Crystallographic databases in crystal engineering
Tutorials: use of the Cambridge Structural Database for the analysis of structural motifs in crystalline compounds.
Crystallization: main descriptive models for nucleation and growth of molecular crystals. Examples of crystallization in biologic media, biomineralization and pathologic mineralization.
Nature of interactions between molecules. Principle of compact packaging in molecular crystals. Symmetry. Principle of Kitaigorodskii's Aufbau for the rationalization of structural reasons.
• Major intermolecular interactions responsible for structural organization in crystals: electrostatic interactions, conventional hydrogen bonding, weak hydrogen bonding, interactions between p-type systems, metal-to-metal interactions, interactions between halogens, interdigitation between aromatic rings.
• supramolecular synthons.
• Classification and exemplification of structural motifs common to the solid state for organic / inorganic hybrid compounds: networks of coordination compounds assembled by hydrogen bonding, diamondoid nets, infinite inorganic helixes, coordination polymers, porous solids. Interpenetration problem.
• Stereochemical requirements for the design of supramolecular coordination compounds in the form of polyhedral aggregates, monodimensional, two-dimensional, three-dimensional polymer motifs.
. Crystallographic databases in crystal engineering
• Tutorials: use of the Cambridge Structural Database for the analysis of structural motifs in crystalline compounds.
Porous materials: MOF, COF, porous non covalent networks.
Visiting Professor: Prof. Lia Addadi
Crystallization: Classical Nucleation Theory and Two Step Theory. The concept of solubility and supersaturatio. Nucleation, critical nuclei in the Classical Nucleation Theory. Nucleation in polymorphic systems. Crystal growth mechanisms. Mass transport and morphology. Characterization techniques. Crystallization in biologic media, biomineralization and pathologic mineralization.
Crystal Engineering: A Textbook
Gautam R. Desiraju, Jagadese J. Vittal, Arunachalam Ramanan, World Scientific Publishing Co Pte Ltd ( 2011)
Scientific literature ad hoc for specific subjects
Lectures (52 h), comprising exercises on databases
Assessment methods and criteria
You can opt for an exam made by three partial tests, or for an oral exam.

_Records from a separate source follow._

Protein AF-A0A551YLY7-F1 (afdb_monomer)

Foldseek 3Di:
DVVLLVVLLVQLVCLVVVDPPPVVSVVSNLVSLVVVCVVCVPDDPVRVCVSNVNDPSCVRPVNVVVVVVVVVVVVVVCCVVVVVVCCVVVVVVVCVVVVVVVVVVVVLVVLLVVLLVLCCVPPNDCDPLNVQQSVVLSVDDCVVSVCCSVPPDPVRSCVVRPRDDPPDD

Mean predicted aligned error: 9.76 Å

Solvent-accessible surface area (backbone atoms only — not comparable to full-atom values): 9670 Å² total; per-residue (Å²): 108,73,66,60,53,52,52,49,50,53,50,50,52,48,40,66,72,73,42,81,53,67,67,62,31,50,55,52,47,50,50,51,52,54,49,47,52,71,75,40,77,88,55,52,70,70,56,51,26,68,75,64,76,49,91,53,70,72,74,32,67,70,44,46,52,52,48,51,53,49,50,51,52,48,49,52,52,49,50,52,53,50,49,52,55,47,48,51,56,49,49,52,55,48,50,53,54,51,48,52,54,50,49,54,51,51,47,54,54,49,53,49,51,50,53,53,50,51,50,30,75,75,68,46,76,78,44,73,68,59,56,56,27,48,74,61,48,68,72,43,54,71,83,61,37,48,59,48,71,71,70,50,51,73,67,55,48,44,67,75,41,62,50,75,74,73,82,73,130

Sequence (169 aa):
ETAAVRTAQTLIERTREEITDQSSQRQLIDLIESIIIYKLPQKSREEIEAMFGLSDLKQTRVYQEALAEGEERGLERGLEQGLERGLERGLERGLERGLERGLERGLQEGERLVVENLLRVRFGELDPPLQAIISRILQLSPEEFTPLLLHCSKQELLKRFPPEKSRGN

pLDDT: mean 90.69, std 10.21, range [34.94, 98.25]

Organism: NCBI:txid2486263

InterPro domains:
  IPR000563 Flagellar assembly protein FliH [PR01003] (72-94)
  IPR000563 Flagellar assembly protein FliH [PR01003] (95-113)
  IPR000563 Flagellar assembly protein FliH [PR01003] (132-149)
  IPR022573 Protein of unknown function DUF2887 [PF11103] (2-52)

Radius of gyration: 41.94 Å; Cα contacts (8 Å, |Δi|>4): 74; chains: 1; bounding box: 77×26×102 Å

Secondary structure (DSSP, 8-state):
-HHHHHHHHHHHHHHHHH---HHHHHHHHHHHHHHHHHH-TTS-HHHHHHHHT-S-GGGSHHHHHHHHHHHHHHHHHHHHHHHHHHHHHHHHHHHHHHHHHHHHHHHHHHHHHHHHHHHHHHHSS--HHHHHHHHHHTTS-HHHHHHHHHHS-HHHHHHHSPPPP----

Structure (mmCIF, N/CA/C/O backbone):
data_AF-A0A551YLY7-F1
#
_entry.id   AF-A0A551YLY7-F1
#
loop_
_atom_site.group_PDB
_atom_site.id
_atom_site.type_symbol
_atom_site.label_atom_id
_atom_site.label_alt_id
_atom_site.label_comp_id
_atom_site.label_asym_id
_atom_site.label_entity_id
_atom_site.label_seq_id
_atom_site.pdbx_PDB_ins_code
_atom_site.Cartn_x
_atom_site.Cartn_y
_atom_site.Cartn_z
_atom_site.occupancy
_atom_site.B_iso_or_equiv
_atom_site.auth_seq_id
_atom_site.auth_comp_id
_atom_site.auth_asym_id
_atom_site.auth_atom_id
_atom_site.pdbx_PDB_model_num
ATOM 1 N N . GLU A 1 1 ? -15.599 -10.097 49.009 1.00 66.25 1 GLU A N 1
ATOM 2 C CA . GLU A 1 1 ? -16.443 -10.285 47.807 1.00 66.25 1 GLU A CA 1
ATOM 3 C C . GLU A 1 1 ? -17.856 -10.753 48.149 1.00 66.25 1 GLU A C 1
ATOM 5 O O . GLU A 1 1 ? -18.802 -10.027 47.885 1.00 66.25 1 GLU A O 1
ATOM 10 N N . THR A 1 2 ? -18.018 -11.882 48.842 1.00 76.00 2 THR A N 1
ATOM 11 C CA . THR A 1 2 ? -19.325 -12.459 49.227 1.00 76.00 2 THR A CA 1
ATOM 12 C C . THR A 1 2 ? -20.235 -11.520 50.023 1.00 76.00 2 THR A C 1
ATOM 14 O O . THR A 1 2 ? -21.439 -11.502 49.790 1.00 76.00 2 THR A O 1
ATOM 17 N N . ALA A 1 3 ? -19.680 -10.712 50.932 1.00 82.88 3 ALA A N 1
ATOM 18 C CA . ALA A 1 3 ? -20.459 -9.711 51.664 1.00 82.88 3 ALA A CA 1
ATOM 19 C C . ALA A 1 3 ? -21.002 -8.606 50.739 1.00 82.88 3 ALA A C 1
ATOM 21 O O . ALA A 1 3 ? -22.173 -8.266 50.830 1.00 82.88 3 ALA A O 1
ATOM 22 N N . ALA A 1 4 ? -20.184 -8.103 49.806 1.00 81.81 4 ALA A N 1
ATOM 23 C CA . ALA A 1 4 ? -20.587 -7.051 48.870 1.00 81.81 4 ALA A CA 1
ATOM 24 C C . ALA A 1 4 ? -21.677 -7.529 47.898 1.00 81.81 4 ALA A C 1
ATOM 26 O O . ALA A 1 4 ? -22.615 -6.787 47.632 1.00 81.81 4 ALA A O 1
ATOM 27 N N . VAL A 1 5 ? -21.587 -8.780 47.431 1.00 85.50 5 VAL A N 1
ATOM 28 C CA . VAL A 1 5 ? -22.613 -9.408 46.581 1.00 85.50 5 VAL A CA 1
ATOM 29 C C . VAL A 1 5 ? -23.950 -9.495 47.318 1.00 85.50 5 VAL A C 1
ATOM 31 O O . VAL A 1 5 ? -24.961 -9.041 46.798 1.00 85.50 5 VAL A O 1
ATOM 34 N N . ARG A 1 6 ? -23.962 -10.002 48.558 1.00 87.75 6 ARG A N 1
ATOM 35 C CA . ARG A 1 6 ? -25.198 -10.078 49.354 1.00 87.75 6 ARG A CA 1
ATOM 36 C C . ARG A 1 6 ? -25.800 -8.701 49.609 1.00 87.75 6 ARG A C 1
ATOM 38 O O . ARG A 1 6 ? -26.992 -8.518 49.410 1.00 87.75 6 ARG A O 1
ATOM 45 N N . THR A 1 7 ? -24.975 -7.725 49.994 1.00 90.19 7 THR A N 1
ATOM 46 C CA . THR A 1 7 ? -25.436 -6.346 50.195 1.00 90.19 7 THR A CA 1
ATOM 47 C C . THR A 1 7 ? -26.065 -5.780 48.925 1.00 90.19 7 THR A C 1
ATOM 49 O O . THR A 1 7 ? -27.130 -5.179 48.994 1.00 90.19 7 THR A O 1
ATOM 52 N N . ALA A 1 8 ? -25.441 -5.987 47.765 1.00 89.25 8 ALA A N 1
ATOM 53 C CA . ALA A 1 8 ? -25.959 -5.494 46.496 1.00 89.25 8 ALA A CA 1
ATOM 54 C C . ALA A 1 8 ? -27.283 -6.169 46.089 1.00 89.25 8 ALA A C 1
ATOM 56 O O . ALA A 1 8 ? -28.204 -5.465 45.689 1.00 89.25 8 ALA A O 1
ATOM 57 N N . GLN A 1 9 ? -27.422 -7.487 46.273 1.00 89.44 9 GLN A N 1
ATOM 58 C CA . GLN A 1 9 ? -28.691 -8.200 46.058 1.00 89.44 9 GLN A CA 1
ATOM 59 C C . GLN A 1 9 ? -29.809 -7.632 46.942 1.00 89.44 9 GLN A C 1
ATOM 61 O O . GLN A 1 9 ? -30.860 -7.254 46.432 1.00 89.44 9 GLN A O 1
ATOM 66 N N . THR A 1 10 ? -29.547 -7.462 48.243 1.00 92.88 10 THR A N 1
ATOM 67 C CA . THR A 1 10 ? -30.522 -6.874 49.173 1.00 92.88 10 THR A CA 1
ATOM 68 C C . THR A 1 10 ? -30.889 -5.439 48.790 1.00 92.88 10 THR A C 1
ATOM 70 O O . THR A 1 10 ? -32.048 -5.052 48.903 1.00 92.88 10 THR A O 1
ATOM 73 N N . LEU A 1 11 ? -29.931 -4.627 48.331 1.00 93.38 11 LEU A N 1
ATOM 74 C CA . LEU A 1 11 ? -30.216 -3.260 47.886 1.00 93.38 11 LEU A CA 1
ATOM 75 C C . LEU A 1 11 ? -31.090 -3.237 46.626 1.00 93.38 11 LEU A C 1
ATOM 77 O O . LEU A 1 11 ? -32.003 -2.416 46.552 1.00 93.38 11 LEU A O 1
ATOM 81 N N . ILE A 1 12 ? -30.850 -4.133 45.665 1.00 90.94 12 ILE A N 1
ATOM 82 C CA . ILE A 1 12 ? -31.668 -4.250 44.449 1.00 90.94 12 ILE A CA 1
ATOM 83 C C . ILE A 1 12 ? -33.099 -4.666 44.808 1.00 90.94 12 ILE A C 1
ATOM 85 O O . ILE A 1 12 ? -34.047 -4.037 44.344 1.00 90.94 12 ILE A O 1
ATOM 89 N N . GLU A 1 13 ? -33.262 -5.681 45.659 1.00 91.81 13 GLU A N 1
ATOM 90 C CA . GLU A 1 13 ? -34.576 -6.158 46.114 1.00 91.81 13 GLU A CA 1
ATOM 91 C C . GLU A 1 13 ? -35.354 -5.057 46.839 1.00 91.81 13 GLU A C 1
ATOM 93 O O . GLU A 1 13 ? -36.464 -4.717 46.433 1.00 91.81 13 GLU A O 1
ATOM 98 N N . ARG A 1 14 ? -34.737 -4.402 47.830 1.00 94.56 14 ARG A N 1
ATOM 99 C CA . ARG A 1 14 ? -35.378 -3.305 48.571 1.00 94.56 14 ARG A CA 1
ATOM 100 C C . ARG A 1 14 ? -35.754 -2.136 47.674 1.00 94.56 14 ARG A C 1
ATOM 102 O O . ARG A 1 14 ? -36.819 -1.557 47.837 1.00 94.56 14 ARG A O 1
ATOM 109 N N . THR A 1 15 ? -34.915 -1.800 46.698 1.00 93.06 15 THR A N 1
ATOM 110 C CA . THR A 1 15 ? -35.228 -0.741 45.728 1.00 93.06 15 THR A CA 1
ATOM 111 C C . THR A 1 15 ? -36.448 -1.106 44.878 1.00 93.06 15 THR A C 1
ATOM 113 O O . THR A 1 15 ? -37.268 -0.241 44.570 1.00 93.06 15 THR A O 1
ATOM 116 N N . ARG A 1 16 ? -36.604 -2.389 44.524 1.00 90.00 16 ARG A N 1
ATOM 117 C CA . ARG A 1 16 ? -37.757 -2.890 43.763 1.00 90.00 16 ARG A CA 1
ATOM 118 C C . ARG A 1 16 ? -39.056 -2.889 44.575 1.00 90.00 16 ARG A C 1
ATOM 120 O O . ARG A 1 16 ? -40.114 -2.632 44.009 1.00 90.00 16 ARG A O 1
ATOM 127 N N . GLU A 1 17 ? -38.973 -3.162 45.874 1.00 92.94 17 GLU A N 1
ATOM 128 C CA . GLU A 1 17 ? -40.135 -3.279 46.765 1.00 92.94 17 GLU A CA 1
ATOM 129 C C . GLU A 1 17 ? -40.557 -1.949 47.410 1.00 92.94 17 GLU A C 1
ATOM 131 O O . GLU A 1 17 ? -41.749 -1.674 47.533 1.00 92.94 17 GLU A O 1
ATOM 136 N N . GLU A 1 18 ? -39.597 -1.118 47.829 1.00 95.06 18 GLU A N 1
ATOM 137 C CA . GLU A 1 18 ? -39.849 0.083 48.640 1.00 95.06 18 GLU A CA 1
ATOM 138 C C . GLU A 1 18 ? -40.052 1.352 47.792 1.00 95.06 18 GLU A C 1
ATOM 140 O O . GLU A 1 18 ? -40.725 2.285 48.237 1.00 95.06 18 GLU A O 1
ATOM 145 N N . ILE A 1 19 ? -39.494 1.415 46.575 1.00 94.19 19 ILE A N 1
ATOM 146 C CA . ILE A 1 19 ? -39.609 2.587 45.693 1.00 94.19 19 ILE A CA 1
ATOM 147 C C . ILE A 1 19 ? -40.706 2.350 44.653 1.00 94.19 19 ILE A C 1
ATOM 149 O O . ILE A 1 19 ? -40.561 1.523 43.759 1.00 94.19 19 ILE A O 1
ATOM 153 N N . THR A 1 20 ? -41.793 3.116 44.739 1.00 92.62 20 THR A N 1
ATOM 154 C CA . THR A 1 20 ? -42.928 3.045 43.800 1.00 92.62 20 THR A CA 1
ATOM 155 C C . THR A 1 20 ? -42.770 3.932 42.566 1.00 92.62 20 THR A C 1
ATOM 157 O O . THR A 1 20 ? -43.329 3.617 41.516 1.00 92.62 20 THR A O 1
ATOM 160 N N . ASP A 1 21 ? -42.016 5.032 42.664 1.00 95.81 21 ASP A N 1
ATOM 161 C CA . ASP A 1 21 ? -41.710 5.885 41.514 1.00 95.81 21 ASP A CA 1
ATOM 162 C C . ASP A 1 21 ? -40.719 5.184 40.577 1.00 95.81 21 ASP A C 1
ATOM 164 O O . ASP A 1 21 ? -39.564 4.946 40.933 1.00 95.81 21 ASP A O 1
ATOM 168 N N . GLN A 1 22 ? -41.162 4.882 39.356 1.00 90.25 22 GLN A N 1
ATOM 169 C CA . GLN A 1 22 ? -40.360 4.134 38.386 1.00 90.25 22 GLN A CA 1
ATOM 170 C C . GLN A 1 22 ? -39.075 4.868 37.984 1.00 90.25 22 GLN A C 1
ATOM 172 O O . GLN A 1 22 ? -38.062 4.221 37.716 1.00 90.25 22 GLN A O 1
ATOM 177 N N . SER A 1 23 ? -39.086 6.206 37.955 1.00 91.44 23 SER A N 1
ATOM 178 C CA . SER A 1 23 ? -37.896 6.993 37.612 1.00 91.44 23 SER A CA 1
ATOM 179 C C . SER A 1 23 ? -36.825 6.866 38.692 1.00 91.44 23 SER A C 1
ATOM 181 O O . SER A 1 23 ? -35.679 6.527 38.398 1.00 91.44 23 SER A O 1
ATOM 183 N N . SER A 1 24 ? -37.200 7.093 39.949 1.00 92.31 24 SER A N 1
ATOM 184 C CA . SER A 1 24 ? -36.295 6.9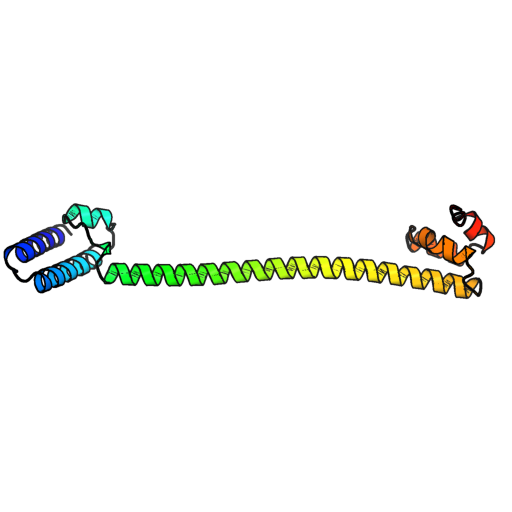99 41.097 1.00 92.31 24 SER A CA 1
ATOM 185 C C . SER A 1 24 ? -35.803 5.570 41.309 1.00 92.31 24 SER A C 1
ATOM 187 O O . SER A 1 24 ? -34.623 5.357 41.584 1.00 92.31 24 SER A O 1
ATOM 189 N N . GLN A 1 25 ? -36.685 4.583 41.126 1.00 90.94 25 GLN A N 1
ATOM 190 C CA . GLN A 1 25 ? -36.332 3.169 41.194 1.00 90.94 25 GLN A CA 1
ATOM 191 C C . GLN A 1 25 ? -35.253 2.828 40.163 1.00 90.94 25 GLN A C 1
ATOM 193 O O . GLN A 1 25 ? -34.237 2.228 40.512 1.00 90.94 25 GLN A O 1
ATOM 198 N N . ARG A 1 26 ? -35.435 3.263 38.910 1.00 87.12 26 ARG A N 1
ATOM 199 C CA . ARG A 1 26 ? -34.463 3.035 37.838 1.00 87.12 26 ARG A CA 1
ATOM 200 C C . ARG A 1 26 ? -33.125 3.714 38.127 1.00 87.12 26 ARG A C 1
ATOM 202 O O . ARG A 1 26 ? -32.096 3.060 38.051 1.00 87.12 26 ARG A O 1
ATOM 209 N N . GLN A 1 27 ? -33.139 4.980 38.543 1.00 88.38 27 GLN A N 1
ATOM 210 C CA . GLN A 1 27 ? -31.918 5.720 38.886 1.00 88.38 27 GLN A CA 1
ATOM 211 C C . GLN A 1 27 ? -31.118 5.060 40.018 1.00 88.38 27 GLN A C 1
ATOM 213 O O . GLN A 1 27 ? -29.887 5.040 39.980 1.00 88.38 27 GLN A O 1
ATOM 218 N N . LEU A 1 28 ? -31.803 4.529 41.035 1.00 90.25 28 LEU A N 1
ATOM 219 C CA . LEU A 1 28 ? -31.142 3.895 42.170 1.00 90.25 28 LEU A CA 1
ATOM 220 C C . LEU A 1 28 ? -30.595 2.507 41.806 1.00 90.25 28 LEU A C 1
ATOM 222 O O . LEU A 1 28 ? -29.490 2.170 42.230 1.00 90.25 28 LEU A O 1
ATOM 226 N N . ILE A 1 29 ? -31.312 1.741 40.974 1.00 88.56 29 ILE A N 1
ATOM 227 C CA . ILE A 1 29 ? -30.791 0.494 40.397 1.00 88.56 29 ILE A CA 1
ATOM 228 C C . ILE A 1 29 ? -29.549 0.784 39.545 1.00 88.56 29 ILE A C 1
ATOM 230 O O . ILE A 1 29 ? -28.509 0.187 39.813 1.00 88.56 29 ILE A O 1
ATOM 234 N N . ASP A 1 30 ? -29.596 1.754 38.627 1.00 86.94 30 ASP A N 1
ATOM 235 C CA . ASP A 1 30 ? -28.454 2.131 37.776 1.00 86.94 30 ASP A CA 1
ATOM 236 C C . ASP A 1 30 ? -27.210 2.506 38.611 1.00 86.94 30 ASP A C 1
ATOM 238 O O . ASP A 1 30 ? -26.070 2.163 38.269 1.00 86.94 30 ASP A O 1
ATOM 242 N N . LEU A 1 31 ? -27.411 3.198 39.741 1.00 88.81 31 LEU A N 1
ATOM 243 C CA . LEU A 1 31 ? -26.339 3.536 40.678 1.00 88.81 31 LEU A CA 1
ATOM 244 C C . LEU A 1 31 ? -25.746 2.285 41.340 1.00 88.81 31 LEU A C 1
ATOM 246 O O . LEU A 1 31 ? -24.522 2.155 41.420 1.00 88.81 31 LEU A O 1
ATOM 250 N N . ILE A 1 32 ? -26.594 1.368 41.816 1.00 89.44 32 ILE A N 1
ATOM 251 C CA . ILE A 1 32 ? -26.149 0.109 42.426 1.00 89.44 32 ILE A CA 1
ATOM 252 C C . ILE A 1 32 ? -25.359 -0.715 41.402 1.00 89.44 32 ILE A C 1
ATOM 254 O O . ILE A 1 32 ? -24.257 -1.166 41.714 1.00 89.44 32 ILE A O 1
ATOM 258 N N . GLU A 1 33 ? -25.863 -0.851 40.176 1.00 87.12 33 GLU A N 1
ATOM 259 C CA . GLU A 1 33 ? -25.194 -1.556 39.078 1.00 87.12 33 GLU A CA 1
ATOM 260 C C . GLU A 1 33 ? -23.811 -0.966 38.774 1.00 87.12 33 GLU A C 1
ATOM 262 O O . GLU A 1 33 ? -22.818 -1.697 38.704 1.00 87.12 33 GLU A O 1
ATOM 267 N N . SER A 1 34 ? -23.714 0.365 38.702 1.00 86.19 34 SER A N 1
ATOM 268 C CA . SER A 1 34 ? -22.444 1.073 38.492 1.00 86.19 34 SER A CA 1
ATOM 269 C C . SER A 1 34 ? -21.429 0.783 39.608 1.00 86.19 34 SER A C 1
ATOM 271 O O . SER A 1 34 ? -20.245 0.552 39.347 1.00 86.19 34 SER A O 1
ATOM 273 N N . ILE A 1 35 ? -21.885 0.740 40.866 1.00 87.94 35 ILE A N 1
ATOM 274 C CA . ILE A 1 35 ? -21.037 0.410 42.020 1.00 87.94 35 ILE A CA 1
ATOM 275 C C . ILE A 1 35 ? -20.590 -1.056 41.973 1.00 87.94 35 ILE A C 1
ATOM 277 O O . ILE A 1 35 ? -19.437 -1.341 42.302 1.00 87.94 35 ILE A O 1
ATOM 281 N N . ILE A 1 36 ? -21.465 -1.985 41.572 1.00 88.56 36 ILE A N 1
ATOM 282 C CA . ILE A 1 36 ? -21.136 -3.414 41.453 1.00 88.56 36 ILE A CA 1
ATOM 283 C C . ILE A 1 36 ? -20.014 -3.618 40.434 1.00 88.56 36 ILE A C 1
ATOM 285 O O . ILE A 1 36 ? -19.035 -4.289 40.760 1.00 88.56 36 ILE A O 1
ATOM 289 N N . ILE A 1 37 ? -20.119 -3.007 39.249 1.00 86.06 37 ILE A N 1
ATOM 290 C CA . ILE A 1 37 ? -19.087 -3.085 38.201 1.00 86.06 37 ILE A CA 1
ATOM 291 C C . ILE A 1 37 ? -17.742 -2.591 38.746 1.00 86.06 37 ILE A C 1
ATOM 293 O O . ILE A 1 37 ? -16.728 -3.278 38.632 1.00 86.06 37 ILE A O 1
ATOM 297 N N . TYR A 1 38 ? -17.740 -1.443 39.427 1.00 86.38 38 TYR A N 1
ATOM 298 C CA . TYR A 1 38 ? -16.531 -0.899 40.048 1.00 86.38 38 TYR A CA 1
ATOM 299 C C . TYR A 1 38 ? -15.964 -1.803 41.159 1.00 86.38 38 TYR A C 1
ATOM 301 O O . TYR A 1 38 ? -14.749 -1.916 41.327 1.00 86.38 38 TYR A O 1
ATOM 309 N N . LYS A 1 39 ? -16.829 -2.452 41.948 1.00 89.69 39 LYS A N 1
ATOM 310 C CA . LYS A 1 39 ? -16.421 -3.328 43.058 1.00 89.69 39 LYS A CA 1
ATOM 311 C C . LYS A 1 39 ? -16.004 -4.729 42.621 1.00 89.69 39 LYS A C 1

Partial tests: 1. written discussion of a crystalline structure in geometric and energetic terms; 2. written discussion of a structure of a MOF - for both tests it will be possible to review the report according to the corrections, and have a re-evaluation of the mark; 3. oral discussion of a question about crystallization processes. The final mark is the average of the three marks.
Oral exam for the assesment of knowledge and understanding, ability to apply knowledge, autonomy of judgment, and communication skills. The test is divided into three questions, one relating to intermolecular interactions, one relating to crystal engineering, one relating to crystallization. The evaluation scale is divided into: 18-23 = knowledge of the interactions and methods of assembly of crystalline materials; 24-27 = ability to discuss the possibilities of design and prediction of the structural assembly, also through computational and data mining methods; 28-30 = demonstration of critical autonomy in the understanding of the thermodynamic and kinetic factors responsible for obtaining a crystalline product. The trial lasts 30-40 minutes.
The slides of all lectures may be downoladed from the Elly portal.
Tutorials, examples, applications for molecular graphics software are also available.